I have really enjoyed discovering bone and antler recently. I made this slingshot out of bits and pieces lying about my shop from other projects- leftovers that would have gone to waste. The antler fork was too small and irregular to make a complete slingshot, so I attached a wooden handle of osage orange and paduak laminate. I capped off the tips with Osage and micarta, pinned with 1/8" brass rod. The _Signature Flippinout Tear Drop_ palm swells are made from Elk antler on one side and moose antler on the other. The main fork is made from a Southeastern US Whitetail.

I fitted it go in my right hand but it shoots great and feels great in either hand in either direction. It is a truly ambidextrous ergo due to my _Signature Flippinout Tear Drop_ palm swells and curvy shape.

I did not put in grooves for the bands, as it detracted from the overall beauty of the fork.

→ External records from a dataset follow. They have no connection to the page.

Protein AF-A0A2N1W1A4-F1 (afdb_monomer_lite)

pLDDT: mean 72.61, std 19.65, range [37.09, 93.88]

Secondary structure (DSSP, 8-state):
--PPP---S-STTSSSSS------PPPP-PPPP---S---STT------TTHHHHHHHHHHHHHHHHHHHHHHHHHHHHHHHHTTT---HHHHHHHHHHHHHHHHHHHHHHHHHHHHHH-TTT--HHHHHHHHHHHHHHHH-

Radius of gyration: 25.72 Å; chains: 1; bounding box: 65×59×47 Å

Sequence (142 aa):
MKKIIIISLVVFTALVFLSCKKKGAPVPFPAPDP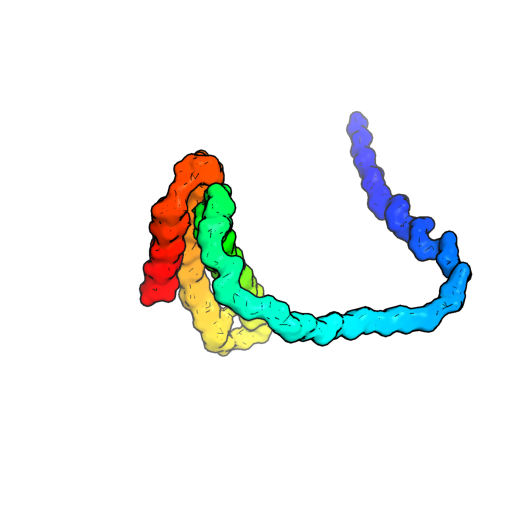IAKSVSVSAVEDARVPGIEKRIEYLELFQEIYMFEINYLRNNVRELTLASVDAEDAEAQELAAQRFEDDKRRAEMGKIVDEIGKKGMEKITVADLRKYRERIREQIAE

Foldseek 3Di:
DDDDDDDDPPDPPPPPDPDDDDDDDPDPDPDPPPPPPDDDPPPPPDPPPPCVLLVVLVVVLVVLLVVLVVVLVVLVVVLVVVVVVVDPDPSNVVSVVVNVLSVVLNVLSVVLVVVCVVCDSVNDDSVNSVVSVVVSVVSVVD

Structure (mmCIF, N/CA/C/O backbone):
data_AF-A0A2N1W1A4-F1
#
_entry.id   AF-A0A2N1W1A4-F1
#
loop_
_atom_site.group_PDB
_atom_site.id
_atom_site.type_symbol
_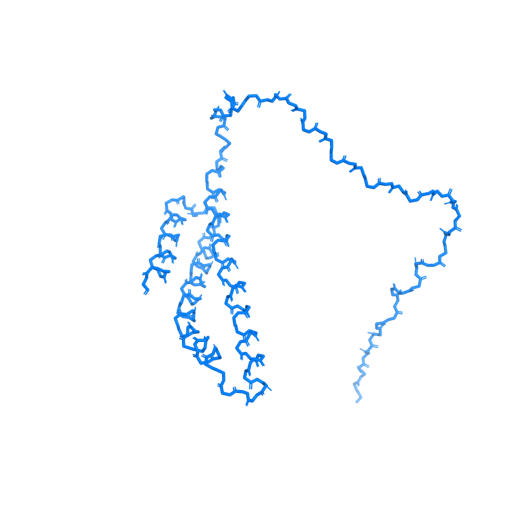atom_site.label_atom_id
_atom_site.label_alt_id
_atom_site.label_comp_id
_atom_site.label_asym_id
_atom_site.label_entity_id
_atom_site.label_seq_id
_atom_site.pdbx_PDB_ins_code
_atom_site.Cartn_x
_atom_site.Cartn_y
_atom_site.Cartn_z
_atom_site.occupancy
_atom_site.B_iso_or_equiv
_atom_site.auth_seq_id
_atom_site.auth_comp_id
_atom_site.auth_asym_id
_atom_site.auth_atom_id
_atom_site.pdbx_PDB_model_num
ATOM 1 N N . MET A 1 1 ? -27.944 -43.672 1.878 1.00 45.59 1 MET A N 1
ATOM 2 C CA . MET A 1 1 ? -26.624 -44.090 2.401 1.00 45.59 1 MET A CA 1
ATOM 3 C C . MET A 1 1 ? -25.530 -43.315 1.678 1.00 45.59 1 MET A C 1
ATOM 5 O O . MET A 1 1 ? -25.323 -43.545 0.496 1.00 45.59 1 MET A O 1
ATOM 9 N N . LYS A 1 2 ? -24.877 -42.366 2.356 1.00 38.91 2 LYS A N 1
ATOM 10 C CA . LYS A 1 2 ? -23.680 -41.654 1.876 1.00 38.91 2 LYS A CA 1
ATOM 11 C C . LYS A 1 2 ? -22.666 -41.672 3.022 1.00 38.91 2 LYS A C 1
ATOM 13 O O . LYS A 1 2 ? -23.009 -41.264 4.126 1.00 38.91 2 LYS A O 1
ATOM 18 N N . LYS A 1 3 ? -21.476 -42.229 2.784 1.00 40.59 3 LYS A N 1
ATOM 19 C CA . LYS A 1 3 ? -20.383 -42.317 3.765 1.00 40.59 3 LYS A CA 1
ATOM 20 C C . LYS A 1 3 ? -19.569 -41.022 3.706 1.00 40.59 3 LYS A C 1
ATOM 22 O O . LYS A 1 3 ? -19.119 -40.652 2.628 1.00 40.59 3 LYS A O 1
ATOM 27 N N . ILE A 1 4 ? -19.391 -40.359 4.846 1.00 50.44 4 ILE A N 1
ATOM 28 C CA . ILE A 1 4 ? -18.451 -39.245 5.028 1.00 50.44 4 ILE A CA 1
ATOM 29 C C . ILE A 1 4 ? -17.213 -39.831 5.710 1.00 50.44 4 ILE A C 1
ATOM 31 O O .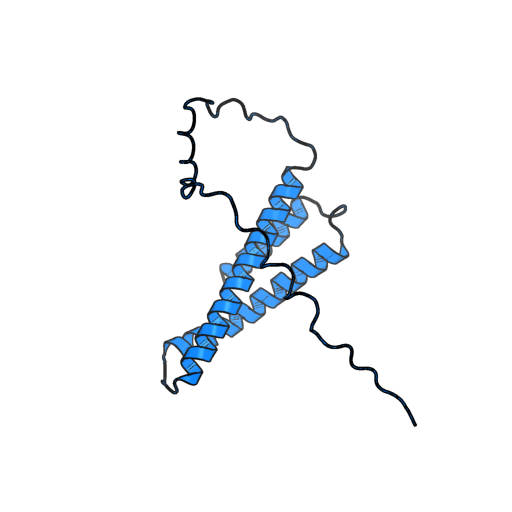 ILE A 1 4 ? -17.338 -40.488 6.741 1.00 50.44 4 ILE A O 1
ATOM 35 N N . ILE A 1 5 ? -16.039 -39.644 5.108 1.00 55.38 5 ILE A N 1
ATOM 36 C CA . ILE A 1 5 ? -14.748 -40.087 5.646 1.00 55.38 5 ILE A CA 1
ATOM 37 C C . ILE A 1 5 ? -14.071 -38.862 6.267 1.00 55.38 5 ILE A C 1
ATOM 39 O O . ILE A 1 5 ? -13.763 -37.905 5.563 1.00 55.38 5 ILE A O 1
ATOM 43 N N . ILE A 1 6 ? -13.858 -38.898 7.583 1.00 52.22 6 ILE A N 1
ATOM 44 C CA . ILE A 1 6 ? -13.093 -37.906 8.347 1.00 52.22 6 ILE A CA 1
ATOM 45 C C . ILE A 1 6 ? -11.697 -38.504 8.548 1.00 52.22 6 ILE A C 1
ATOM 47 O O . ILE A 1 6 ? -11.562 -39.495 9.263 1.00 52.22 6 ILE A O 1
ATOM 51 N N . ILE A 1 7 ? -10.666 -37.950 7.902 1.00 51.31 7 ILE A N 1
ATOM 52 C CA . ILE A 1 7 ? -9.276 -38.365 8.143 1.00 51.31 7 ILE A CA 1
ATOM 53 C C . ILE A 1 7 ? -8.693 -37.470 9.232 1.00 51.31 7 ILE A C 1
ATOM 55 O O . ILE A 1 7 ? -8.555 -36.259 9.075 1.00 51.31 7 ILE A O 1
ATOM 59 N N . SER A 1 8 ? -8.408 -38.117 10.358 1.00 48.31 8 SER A N 1
ATOM 60 C CA . SER A 1 8 ? -7.943 -37.555 11.613 1.00 48.31 8 SER A CA 1
ATOM 61 C C . SER A 1 8 ? -6.500 -37.053 11.555 1.00 48.31 8 SER A C 1
ATOM 63 O O . SER A 1 8 ? -5.569 -37.773 11.192 1.00 48.31 8 SER A O 1
ATOM 65 N N . LEU A 1 9 ? -6.353 -35.833 12.052 1.00 43.41 9 LEU A N 1
ATOM 66 C CA . LEU A 1 9 ? -5.163 -35.123 12.501 1.00 43.41 9 LEU A CA 1
ATOM 67 C C . LEU A 1 9 ? -4.421 -35.864 13.641 1.00 43.41 9 LEU A C 1
ATOM 69 O O . LEU A 1 9 ? -4.462 -35.408 14.775 1.00 43.41 9 LEU A O 1
ATOM 73 N N . VAL A 1 10 ? -3.771 -37.011 13.396 1.00 47.00 10 VAL A N 1
ATOM 74 C CA . VAL A 1 10 ? -2.918 -37.685 14.411 1.00 47.00 10 VAL A CA 1
ATOM 75 C C . VAL A 1 10 ? -1.812 -38.536 13.756 1.00 47.00 10 VAL A C 1
ATOM 77 O O . VAL A 1 10 ? -1.858 -39.757 13.823 1.00 47.00 10 VAL A O 1
ATOM 80 N N . VAL A 1 11 ? -0.812 -37.935 13.094 1.00 44.81 11 VAL A N 1
ATOM 81 C CA . VAL A 1 11 ? 0.413 -38.686 12.693 1.00 44.81 11 VAL A CA 1
ATOM 82 C C . VAL A 1 11 ? 1.732 -37.918 12.909 1.00 44.81 11 VAL A C 1
ATOM 84 O O . VAL A 1 11 ? 2.790 -38.534 12.912 1.00 44.81 11 VAL A O 1
ATOM 87 N N . PHE A 1 12 ? 1.740 -36.611 13.194 1.00 38.12 12 PHE A N 1
ATOM 88 C CA . PHE A 1 12 ? 3.009 -35.855 13.243 1.00 38.12 12 PHE A CA 1
ATOM 89 C C . PHE A 1 12 ? 3.642 -35.629 14.627 1.00 38.12 12 PHE A C 1
ATOM 91 O O . PHE A 1 12 ? 4.666 -34.959 14.718 1.00 38.12 12 PHE A O 1
ATOM 98 N N . THR A 1 13 ? 3.105 -36.202 15.707 1.00 47.06 13 THR A N 1
ATOM 99 C CA . THR A 1 13 ? 3.618 -35.955 17.073 1.00 47.06 13 THR A CA 1
ATOM 100 C C . THR A 1 13 ? 4.500 -37.064 17.659 1.00 47.06 13 THR A C 1
ATOM 102 O O . THR A 1 13 ? 4.922 -36.949 18.804 1.00 47.06 13 THR A O 1
ATOM 105 N N . ALA A 1 14 ? 4.859 -38.108 16.902 1.00 43.19 14 ALA A N 1
ATOM 106 C CA . ALA A 1 14 ? 5.572 -39.275 17.451 1.00 43.19 14 ALA A CA 1
ATOM 107 C C . ALA A 1 14 ? 7.031 -39.468 16.978 1.00 43.19 14 ALA A C 1
ATOM 109 O O . ALA A 1 14 ? 7.589 -40.543 17.173 1.00 43.19 14 ALA A O 1
ATOM 110 N N . LEU A 1 15 ? 7.679 -38.455 16.387 1.00 41.22 15 LEU A N 1
ATOM 111 C CA . LEU A 1 15 ? 9.066 -38.568 15.885 1.00 41.22 15 LEU A CA 1
ATOM 112 C C . LEU A 1 15 ? 10.068 -37.591 16.525 1.00 41.22 15 LEU A C 1
ATOM 114 O O . LEU A 1 15 ? 11.143 -37.367 15.981 1.00 41.22 15 LEU A O 1
ATOM 118 N N . VAL A 1 16 ? 9.750 -37.035 17.701 1.00 46.19 16 VAL A N 1
ATOM 119 C CA . VAL A 1 16 ? 10.630 -36.068 18.399 1.00 46.19 16 VAL A CA 1
ATOM 120 C C . VAL A 1 16 ? 11.331 -36.647 19.639 1.00 46.19 16 VAL A C 1
ATOM 122 O O . VAL A 1 16 ? 12.223 -36.016 20.193 1.00 46.19 16 VAL A O 1
ATOM 125 N N . PHE A 1 17 ? 11.045 -37.881 20.059 1.00 44.84 17 PHE A N 1
ATOM 126 C CA . PHE A 1 17 ? 11.607 -38.415 21.307 1.00 44.84 17 PHE A CA 1
ATOM 127 C C . PHE A 1 17 ? 12.243 -39.792 21.155 1.00 44.84 17 PHE A C 1
ATOM 129 O O . PHE A 1 17 ? 11.809 -40.721 21.813 1.00 44.84 17 PHE A O 1
ATOM 136 N N . LEU A 1 18 ? 13.292 -39.954 20.341 1.00 45.50 18 LEU A N 1
ATOM 137 C CA . LEU A 1 18 ? 14.228 -41.071 20.553 1.00 45.50 18 LEU A CA 1
ATOM 138 C C . LEU A 1 18 ? 15.554 -40.882 19.795 1.00 45.50 18 LEU A C 1
ATOM 140 O O . LEU A 1 18 ? 15.800 -41.528 18.785 1.00 45.50 18 LEU A O 1
ATOM 144 N N . SER A 1 19 ? 16.424 -39.991 20.283 1.00 37.09 19 SER A N 1
ATOM 145 C CA . SER A 1 19 ? 17.894 -40.120 20.167 1.00 37.09 19 SER A CA 1
ATOM 146 C C . SER A 1 19 ? 18.599 -39.012 20.946 1.00 37.09 19 SER A C 1
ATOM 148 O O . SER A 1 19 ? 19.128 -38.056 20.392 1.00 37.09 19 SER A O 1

This is the only frame I have been shooting for over a week and has earned a permanent place in my collection. As such, it is not for sale.

Thanks for looking.


----------



## whipcrackdeadbunny (May 22, 2010)

Holy Cow! No wonder it's not for sale.


----------



## Classic Slingshot (Apr 27, 2011)

Very Nice Slingshot Good Job


----------



## NoSugarRob (Jun 3, 2010)




----------



## NightKnight (Dec 16, 2009)

That is another beauty. I love your work, you are a true craftsman.


----------



## shot in the foot (Jan 3, 2010)

Wow that is a bit of art, jeff


----------



## Tex-Shooter (Dec 17, 2009)

I love it! -- Tex


----------



## gamekeeper john (Apr 11, 2011)

WOW WOW WOW WOW WOW WOW I LOVE IT !!!!!!!!!!!!!!!!!!!!!!!!!


----------



## shawnr5 (Feb 16, 2011)

Looks great. The paduak and orange osage make a beautiful combination. I'm going to have to pick up some of both when I go to Timber next weekend.


----------



## mckee (Oct 28, 2010)

fantastic work nathan!


----------



## Jimmy (Jun 8, 2011)

Wowzers, that's a real artisan piece.


----------



## Chepo69 (May 1, 2010)

SPECTACULAR! Nathan


Very nice contrasts


----------



## Gomitz (Jun 8, 2011)

Woooow! So beautiful!!! Love it!!!

Can i know how do you do for painting them??


----------



## flippinout (Jul 16, 2010)

Gomitz said:


> Woooow! So beautiful!!! Love it!!!
> 
> Can i know how do you do for painting them??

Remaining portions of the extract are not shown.